President Buchanan was keenly aware that he had no constitutional means to stop a State from withdrawing from the Union, and could command no military force to do so.   Lincoln’s use of force was enabled by Republican governors who put armed force at his disposal and with which to wage war. The author below cites Buchanan’s careful analysis of the powers of the three branches of government, legislative, executive, and judicial, that this “could perhaps be called the valedictory of the first seventy years of constitutional government in the United States.”  Buchanan’s real concern with preserving of the Union resided in attempts at arbitration, and fundamental to any understanding of Buchanan’s policy is his clear concept of the rights of a minority group in a republican form of government.
Bernhard Thuersam, Chairman
North Carolina War Between the States Sesquicentennial Commission
"The Official Website of the North Carolina WBTS Sesquicentennial"

Buchanan for Arbitration, Lincoln for War

“[There] is good reason to believe that President James Buchanan, as well as many other leaders, expected to avoid open conflict. The mood of the country had sobered at the realization that a sectional party had elected a president. Public opinion, in general, was entirely remote from the thought of war. Forty years of public service, in both houses of Congress, in the cabinet, and in the courts of Europe, suggested arbitration of the crisis to Buchanan.  War he believed, “ought to be the last desperate remedy of a despairing people, after every other constitutional means of conciliation had been exhausted.”

Buchanan remained firm in his conviction that “justice as well as sound policy requires us still to seek a peaceful solution.” If the tall shadow of the president-elect [Lincoln] lay across every discussion, then it will be remembered that Lincoln remained, during this period, a shadow indeed, without a voice of assurance or warning. 

Buchanan’s conciliatory stand has, until recently, been buried under the avalanche of post-war attitudes which show him only as the inept and weak man who stepped down for Lincoln’s administration.  An able scholar. . . Professor James G. Randall, comments succinctly, “If . . . preservation of the Union by peaceable adjustment was possible, then unionists were not faced with a choice of war or disunion, but rather a choice between a Union policy of war and a Union policy in the Virginia sense of adjustment and concession.” 

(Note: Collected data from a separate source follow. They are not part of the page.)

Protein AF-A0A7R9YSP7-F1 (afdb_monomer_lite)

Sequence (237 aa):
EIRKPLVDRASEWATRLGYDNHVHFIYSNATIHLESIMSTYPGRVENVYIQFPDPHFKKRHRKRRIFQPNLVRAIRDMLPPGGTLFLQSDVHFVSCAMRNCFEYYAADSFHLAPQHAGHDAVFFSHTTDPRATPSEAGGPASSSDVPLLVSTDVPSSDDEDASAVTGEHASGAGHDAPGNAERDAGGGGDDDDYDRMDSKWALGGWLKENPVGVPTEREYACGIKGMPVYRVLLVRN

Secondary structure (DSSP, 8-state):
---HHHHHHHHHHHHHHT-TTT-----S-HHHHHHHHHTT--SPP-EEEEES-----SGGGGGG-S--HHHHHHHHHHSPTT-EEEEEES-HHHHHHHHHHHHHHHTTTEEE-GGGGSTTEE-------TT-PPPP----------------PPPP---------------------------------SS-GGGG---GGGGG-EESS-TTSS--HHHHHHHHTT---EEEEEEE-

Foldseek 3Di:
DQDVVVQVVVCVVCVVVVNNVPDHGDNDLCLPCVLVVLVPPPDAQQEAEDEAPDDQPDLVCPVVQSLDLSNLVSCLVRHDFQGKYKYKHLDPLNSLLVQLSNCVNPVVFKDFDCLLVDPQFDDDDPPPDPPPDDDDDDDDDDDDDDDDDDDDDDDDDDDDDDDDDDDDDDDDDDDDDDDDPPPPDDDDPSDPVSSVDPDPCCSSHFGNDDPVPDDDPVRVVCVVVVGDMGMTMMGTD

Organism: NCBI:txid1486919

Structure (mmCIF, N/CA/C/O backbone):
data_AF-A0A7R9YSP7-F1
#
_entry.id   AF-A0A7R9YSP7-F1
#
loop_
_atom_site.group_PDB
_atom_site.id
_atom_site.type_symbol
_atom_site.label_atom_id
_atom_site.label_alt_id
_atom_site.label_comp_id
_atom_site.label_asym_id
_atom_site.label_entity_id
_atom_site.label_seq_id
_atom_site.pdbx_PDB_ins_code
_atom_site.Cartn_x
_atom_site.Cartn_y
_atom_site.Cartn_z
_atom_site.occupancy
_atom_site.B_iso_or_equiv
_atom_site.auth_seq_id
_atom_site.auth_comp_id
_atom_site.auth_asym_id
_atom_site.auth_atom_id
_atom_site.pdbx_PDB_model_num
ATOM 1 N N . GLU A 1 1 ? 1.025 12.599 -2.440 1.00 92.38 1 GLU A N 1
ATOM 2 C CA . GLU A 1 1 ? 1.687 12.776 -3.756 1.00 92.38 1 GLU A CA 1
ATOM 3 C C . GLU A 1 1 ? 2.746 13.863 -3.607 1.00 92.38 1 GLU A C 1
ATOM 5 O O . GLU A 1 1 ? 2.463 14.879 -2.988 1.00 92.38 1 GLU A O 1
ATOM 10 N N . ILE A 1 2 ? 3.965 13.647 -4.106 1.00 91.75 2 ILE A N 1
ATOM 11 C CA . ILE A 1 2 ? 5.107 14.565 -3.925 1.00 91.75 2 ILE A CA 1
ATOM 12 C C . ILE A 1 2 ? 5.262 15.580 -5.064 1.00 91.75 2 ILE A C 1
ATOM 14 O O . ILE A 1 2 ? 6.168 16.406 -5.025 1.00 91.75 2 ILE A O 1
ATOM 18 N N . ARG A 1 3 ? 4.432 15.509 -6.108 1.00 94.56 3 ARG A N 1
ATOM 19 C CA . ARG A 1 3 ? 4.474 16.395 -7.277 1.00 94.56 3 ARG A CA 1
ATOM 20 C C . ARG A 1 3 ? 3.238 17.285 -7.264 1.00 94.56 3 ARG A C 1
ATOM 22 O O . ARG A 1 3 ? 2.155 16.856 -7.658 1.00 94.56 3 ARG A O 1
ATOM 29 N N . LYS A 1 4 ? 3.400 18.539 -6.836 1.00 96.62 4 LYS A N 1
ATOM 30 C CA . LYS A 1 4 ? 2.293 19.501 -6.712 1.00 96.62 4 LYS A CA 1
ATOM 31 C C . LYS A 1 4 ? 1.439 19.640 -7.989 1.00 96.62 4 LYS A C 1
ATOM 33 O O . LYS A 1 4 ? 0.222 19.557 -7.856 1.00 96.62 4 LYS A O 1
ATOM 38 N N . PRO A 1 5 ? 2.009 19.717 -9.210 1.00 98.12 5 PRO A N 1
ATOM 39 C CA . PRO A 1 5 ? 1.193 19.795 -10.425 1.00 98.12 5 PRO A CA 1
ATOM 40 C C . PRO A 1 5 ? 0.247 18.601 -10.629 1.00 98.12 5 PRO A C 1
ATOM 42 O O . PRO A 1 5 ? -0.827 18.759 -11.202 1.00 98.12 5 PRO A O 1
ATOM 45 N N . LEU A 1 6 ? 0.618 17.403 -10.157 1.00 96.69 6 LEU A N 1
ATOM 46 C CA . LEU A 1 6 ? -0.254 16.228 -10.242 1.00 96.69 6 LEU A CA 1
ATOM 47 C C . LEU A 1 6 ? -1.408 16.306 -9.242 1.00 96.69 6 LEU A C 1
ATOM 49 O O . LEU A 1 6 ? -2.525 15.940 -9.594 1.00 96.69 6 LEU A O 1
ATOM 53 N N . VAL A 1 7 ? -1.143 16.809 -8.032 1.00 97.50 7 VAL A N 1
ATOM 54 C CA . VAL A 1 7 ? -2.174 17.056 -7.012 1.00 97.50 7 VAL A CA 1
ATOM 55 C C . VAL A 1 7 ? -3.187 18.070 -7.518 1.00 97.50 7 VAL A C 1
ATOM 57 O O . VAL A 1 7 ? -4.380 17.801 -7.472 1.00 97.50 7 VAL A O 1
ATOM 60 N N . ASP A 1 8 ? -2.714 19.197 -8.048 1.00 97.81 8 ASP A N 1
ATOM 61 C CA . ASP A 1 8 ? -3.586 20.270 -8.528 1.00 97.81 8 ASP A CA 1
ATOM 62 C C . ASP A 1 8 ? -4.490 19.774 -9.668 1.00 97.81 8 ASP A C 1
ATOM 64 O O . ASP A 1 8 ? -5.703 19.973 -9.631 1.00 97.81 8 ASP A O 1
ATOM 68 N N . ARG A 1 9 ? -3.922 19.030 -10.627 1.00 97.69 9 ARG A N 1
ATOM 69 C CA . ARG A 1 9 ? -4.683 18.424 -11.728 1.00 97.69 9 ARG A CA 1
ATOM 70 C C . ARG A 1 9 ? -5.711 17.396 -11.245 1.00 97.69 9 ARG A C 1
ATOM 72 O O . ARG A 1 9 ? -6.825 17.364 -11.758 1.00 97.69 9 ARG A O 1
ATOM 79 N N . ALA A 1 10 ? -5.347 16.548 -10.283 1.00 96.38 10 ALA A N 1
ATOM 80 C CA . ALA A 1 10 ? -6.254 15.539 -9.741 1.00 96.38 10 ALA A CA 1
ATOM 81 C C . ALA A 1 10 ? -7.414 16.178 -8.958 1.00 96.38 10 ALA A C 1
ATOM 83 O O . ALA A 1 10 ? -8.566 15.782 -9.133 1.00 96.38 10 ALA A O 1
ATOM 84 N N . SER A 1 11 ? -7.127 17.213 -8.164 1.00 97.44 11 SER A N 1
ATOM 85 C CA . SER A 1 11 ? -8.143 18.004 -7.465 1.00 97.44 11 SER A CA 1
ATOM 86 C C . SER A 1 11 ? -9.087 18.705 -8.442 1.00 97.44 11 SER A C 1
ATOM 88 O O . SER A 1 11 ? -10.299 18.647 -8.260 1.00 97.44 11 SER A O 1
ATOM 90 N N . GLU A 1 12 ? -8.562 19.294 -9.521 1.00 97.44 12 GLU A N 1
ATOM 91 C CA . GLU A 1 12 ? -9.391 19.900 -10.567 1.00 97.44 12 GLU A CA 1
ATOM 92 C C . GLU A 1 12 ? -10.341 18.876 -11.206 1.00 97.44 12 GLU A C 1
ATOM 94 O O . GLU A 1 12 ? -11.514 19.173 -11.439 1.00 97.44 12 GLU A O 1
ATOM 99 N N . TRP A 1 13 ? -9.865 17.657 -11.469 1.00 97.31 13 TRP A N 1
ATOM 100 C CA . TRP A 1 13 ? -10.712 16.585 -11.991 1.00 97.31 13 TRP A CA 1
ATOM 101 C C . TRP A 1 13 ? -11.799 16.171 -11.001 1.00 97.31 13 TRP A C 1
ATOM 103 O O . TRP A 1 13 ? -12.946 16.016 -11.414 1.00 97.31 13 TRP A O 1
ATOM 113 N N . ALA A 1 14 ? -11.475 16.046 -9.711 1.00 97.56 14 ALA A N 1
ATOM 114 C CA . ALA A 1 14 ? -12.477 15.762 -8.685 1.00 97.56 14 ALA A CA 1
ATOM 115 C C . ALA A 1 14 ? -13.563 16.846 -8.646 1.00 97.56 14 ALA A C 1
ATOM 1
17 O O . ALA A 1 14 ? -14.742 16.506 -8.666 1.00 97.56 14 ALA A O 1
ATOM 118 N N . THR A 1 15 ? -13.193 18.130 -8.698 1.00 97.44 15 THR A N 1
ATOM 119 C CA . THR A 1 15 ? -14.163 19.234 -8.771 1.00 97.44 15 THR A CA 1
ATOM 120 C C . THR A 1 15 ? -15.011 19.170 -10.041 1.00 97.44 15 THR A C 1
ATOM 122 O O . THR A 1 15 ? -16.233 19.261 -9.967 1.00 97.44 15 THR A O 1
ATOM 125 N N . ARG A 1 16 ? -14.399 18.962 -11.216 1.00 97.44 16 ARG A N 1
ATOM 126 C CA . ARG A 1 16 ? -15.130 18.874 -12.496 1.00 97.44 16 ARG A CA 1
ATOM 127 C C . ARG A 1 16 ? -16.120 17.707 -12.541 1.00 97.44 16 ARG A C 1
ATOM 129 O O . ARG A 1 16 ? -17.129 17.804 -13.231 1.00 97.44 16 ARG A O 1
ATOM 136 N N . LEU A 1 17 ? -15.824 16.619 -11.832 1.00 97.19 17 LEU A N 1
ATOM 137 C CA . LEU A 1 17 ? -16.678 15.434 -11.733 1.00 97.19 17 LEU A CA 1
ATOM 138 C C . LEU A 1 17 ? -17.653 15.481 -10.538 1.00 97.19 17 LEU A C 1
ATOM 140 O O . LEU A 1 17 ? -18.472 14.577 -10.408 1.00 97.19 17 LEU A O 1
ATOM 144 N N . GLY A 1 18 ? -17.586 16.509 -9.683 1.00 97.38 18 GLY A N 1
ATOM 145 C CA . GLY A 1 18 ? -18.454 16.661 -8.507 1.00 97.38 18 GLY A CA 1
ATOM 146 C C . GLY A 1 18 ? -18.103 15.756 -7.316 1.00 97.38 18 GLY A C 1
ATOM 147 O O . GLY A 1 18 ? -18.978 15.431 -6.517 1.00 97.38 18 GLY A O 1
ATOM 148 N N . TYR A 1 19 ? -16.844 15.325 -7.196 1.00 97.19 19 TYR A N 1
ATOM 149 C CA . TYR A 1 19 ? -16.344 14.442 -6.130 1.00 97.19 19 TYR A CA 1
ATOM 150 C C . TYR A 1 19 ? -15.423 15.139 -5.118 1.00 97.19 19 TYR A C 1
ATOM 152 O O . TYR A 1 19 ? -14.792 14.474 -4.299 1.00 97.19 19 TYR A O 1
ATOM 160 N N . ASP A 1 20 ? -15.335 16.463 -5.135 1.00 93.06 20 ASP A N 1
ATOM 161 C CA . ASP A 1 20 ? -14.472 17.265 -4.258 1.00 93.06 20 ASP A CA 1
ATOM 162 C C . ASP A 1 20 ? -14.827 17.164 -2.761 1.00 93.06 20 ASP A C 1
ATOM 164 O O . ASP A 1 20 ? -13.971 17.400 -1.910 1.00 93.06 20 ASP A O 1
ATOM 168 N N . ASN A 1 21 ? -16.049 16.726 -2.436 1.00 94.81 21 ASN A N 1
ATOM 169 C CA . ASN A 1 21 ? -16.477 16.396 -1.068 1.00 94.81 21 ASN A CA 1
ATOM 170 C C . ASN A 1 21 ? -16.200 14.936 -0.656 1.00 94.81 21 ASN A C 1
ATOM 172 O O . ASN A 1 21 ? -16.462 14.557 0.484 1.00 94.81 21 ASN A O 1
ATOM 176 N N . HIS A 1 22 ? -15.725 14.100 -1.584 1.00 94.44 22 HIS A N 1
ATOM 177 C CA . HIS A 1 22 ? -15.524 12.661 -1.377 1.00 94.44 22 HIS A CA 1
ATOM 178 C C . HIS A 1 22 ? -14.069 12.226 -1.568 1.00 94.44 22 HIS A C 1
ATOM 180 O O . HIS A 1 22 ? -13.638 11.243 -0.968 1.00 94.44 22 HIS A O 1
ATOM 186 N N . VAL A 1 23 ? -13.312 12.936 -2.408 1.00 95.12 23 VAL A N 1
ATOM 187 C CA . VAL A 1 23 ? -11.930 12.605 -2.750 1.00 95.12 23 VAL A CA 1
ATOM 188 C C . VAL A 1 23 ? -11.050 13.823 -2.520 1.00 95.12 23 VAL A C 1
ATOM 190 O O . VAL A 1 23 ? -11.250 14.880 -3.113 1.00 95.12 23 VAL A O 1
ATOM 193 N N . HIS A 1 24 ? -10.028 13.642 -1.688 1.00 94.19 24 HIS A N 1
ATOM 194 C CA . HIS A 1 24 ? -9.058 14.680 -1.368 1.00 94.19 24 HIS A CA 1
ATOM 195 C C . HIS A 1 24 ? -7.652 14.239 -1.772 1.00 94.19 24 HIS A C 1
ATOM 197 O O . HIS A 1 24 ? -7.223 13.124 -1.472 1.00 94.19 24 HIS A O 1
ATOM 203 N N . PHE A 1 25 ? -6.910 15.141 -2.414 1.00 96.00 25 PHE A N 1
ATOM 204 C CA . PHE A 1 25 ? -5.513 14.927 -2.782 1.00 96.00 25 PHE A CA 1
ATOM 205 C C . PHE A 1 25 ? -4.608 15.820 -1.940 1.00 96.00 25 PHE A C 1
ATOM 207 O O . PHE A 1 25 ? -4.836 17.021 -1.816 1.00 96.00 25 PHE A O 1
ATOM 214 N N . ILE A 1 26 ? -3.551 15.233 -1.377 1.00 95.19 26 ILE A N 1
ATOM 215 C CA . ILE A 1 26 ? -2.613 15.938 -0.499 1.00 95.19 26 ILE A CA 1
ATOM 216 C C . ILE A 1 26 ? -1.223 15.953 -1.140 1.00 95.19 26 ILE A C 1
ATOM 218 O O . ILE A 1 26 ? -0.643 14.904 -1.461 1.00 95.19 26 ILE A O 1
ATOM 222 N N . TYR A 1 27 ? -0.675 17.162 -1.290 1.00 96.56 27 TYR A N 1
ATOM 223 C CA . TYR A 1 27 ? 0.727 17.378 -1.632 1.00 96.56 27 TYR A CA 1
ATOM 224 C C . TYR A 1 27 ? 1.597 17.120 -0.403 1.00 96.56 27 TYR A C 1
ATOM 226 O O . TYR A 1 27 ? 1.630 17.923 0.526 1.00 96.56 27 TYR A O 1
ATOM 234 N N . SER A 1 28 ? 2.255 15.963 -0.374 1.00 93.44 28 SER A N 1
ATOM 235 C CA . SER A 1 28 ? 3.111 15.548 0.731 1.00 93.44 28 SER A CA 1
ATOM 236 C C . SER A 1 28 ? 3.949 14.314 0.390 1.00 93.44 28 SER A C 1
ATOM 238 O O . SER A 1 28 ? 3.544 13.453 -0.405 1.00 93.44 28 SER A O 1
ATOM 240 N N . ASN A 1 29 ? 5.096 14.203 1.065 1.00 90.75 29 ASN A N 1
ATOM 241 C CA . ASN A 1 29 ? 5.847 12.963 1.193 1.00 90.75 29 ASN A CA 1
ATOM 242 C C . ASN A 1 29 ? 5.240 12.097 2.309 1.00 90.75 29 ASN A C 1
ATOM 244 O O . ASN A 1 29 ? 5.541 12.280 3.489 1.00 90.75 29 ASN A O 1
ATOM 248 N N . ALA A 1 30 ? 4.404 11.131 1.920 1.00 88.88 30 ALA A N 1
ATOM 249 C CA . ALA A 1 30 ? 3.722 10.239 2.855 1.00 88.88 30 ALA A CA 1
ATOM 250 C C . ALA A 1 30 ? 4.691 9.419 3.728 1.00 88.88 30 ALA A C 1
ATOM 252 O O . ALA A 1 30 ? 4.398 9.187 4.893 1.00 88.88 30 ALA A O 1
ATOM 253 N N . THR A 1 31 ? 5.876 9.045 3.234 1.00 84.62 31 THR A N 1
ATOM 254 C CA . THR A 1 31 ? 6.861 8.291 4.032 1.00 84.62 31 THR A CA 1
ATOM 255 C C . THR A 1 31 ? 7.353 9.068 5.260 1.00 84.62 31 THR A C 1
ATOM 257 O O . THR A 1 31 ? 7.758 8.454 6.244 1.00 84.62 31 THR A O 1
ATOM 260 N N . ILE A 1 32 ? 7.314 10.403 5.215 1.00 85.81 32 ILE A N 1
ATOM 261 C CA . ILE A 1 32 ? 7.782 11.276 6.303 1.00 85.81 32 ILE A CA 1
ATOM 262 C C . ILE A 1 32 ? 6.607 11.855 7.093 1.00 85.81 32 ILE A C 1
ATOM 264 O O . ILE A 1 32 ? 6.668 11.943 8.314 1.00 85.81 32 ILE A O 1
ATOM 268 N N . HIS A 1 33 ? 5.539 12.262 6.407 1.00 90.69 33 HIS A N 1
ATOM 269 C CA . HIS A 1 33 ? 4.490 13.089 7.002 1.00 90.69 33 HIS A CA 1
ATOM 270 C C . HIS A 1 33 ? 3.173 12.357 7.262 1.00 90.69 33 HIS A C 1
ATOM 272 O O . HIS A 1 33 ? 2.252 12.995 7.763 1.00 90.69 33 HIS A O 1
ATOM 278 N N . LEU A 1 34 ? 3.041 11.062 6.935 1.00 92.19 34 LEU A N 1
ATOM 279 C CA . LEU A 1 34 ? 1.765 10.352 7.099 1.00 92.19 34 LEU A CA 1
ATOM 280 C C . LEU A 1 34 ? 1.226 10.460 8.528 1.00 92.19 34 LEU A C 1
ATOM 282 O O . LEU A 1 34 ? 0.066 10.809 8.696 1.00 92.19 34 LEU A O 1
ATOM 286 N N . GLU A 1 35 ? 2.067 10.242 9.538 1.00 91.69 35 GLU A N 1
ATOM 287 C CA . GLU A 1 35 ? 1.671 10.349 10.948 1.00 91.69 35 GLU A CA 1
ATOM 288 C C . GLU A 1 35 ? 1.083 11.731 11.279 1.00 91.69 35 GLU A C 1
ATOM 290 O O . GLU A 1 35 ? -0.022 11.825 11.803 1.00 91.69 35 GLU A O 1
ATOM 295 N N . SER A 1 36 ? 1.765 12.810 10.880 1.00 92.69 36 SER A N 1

Especially suggestive to students of the period is Randall’s recent statement that “the wars that have not happened” should be studied.  Judged in the light of “historical relativity” rather than in the concept of the “irrepressible conflict,” Buchanan’s policy, particularly as outlined in his December 3rd [1860] address to the nation, is subject to fresh interpretation. 

[President Buchanan’s] course was, rather, that of a man trained in a political school of compromise, whose viewpoint was shaped by his legalistic interpretation of the executive power as it was limited by the Constitution. Summarizing the President’s careful exposition of this stand, [biographer George Ticknor] Curtis concluded with him that, “To the Executive Department it appropriately belonged to suggest the measures of conciliation. . . But the Executive could not in the smallest degree increase the means which existing laws had placed in his hands.” 

The concept of “historical relativity” was at the core of the defense offered by Buchanan’s most recent biographer, Philip Gerald Auchampaugh, who, in 1926, openly attacked the “staff of arm-chair Generals of History Departments who, for the most part, have taken up their pens for the winning side”. . . . .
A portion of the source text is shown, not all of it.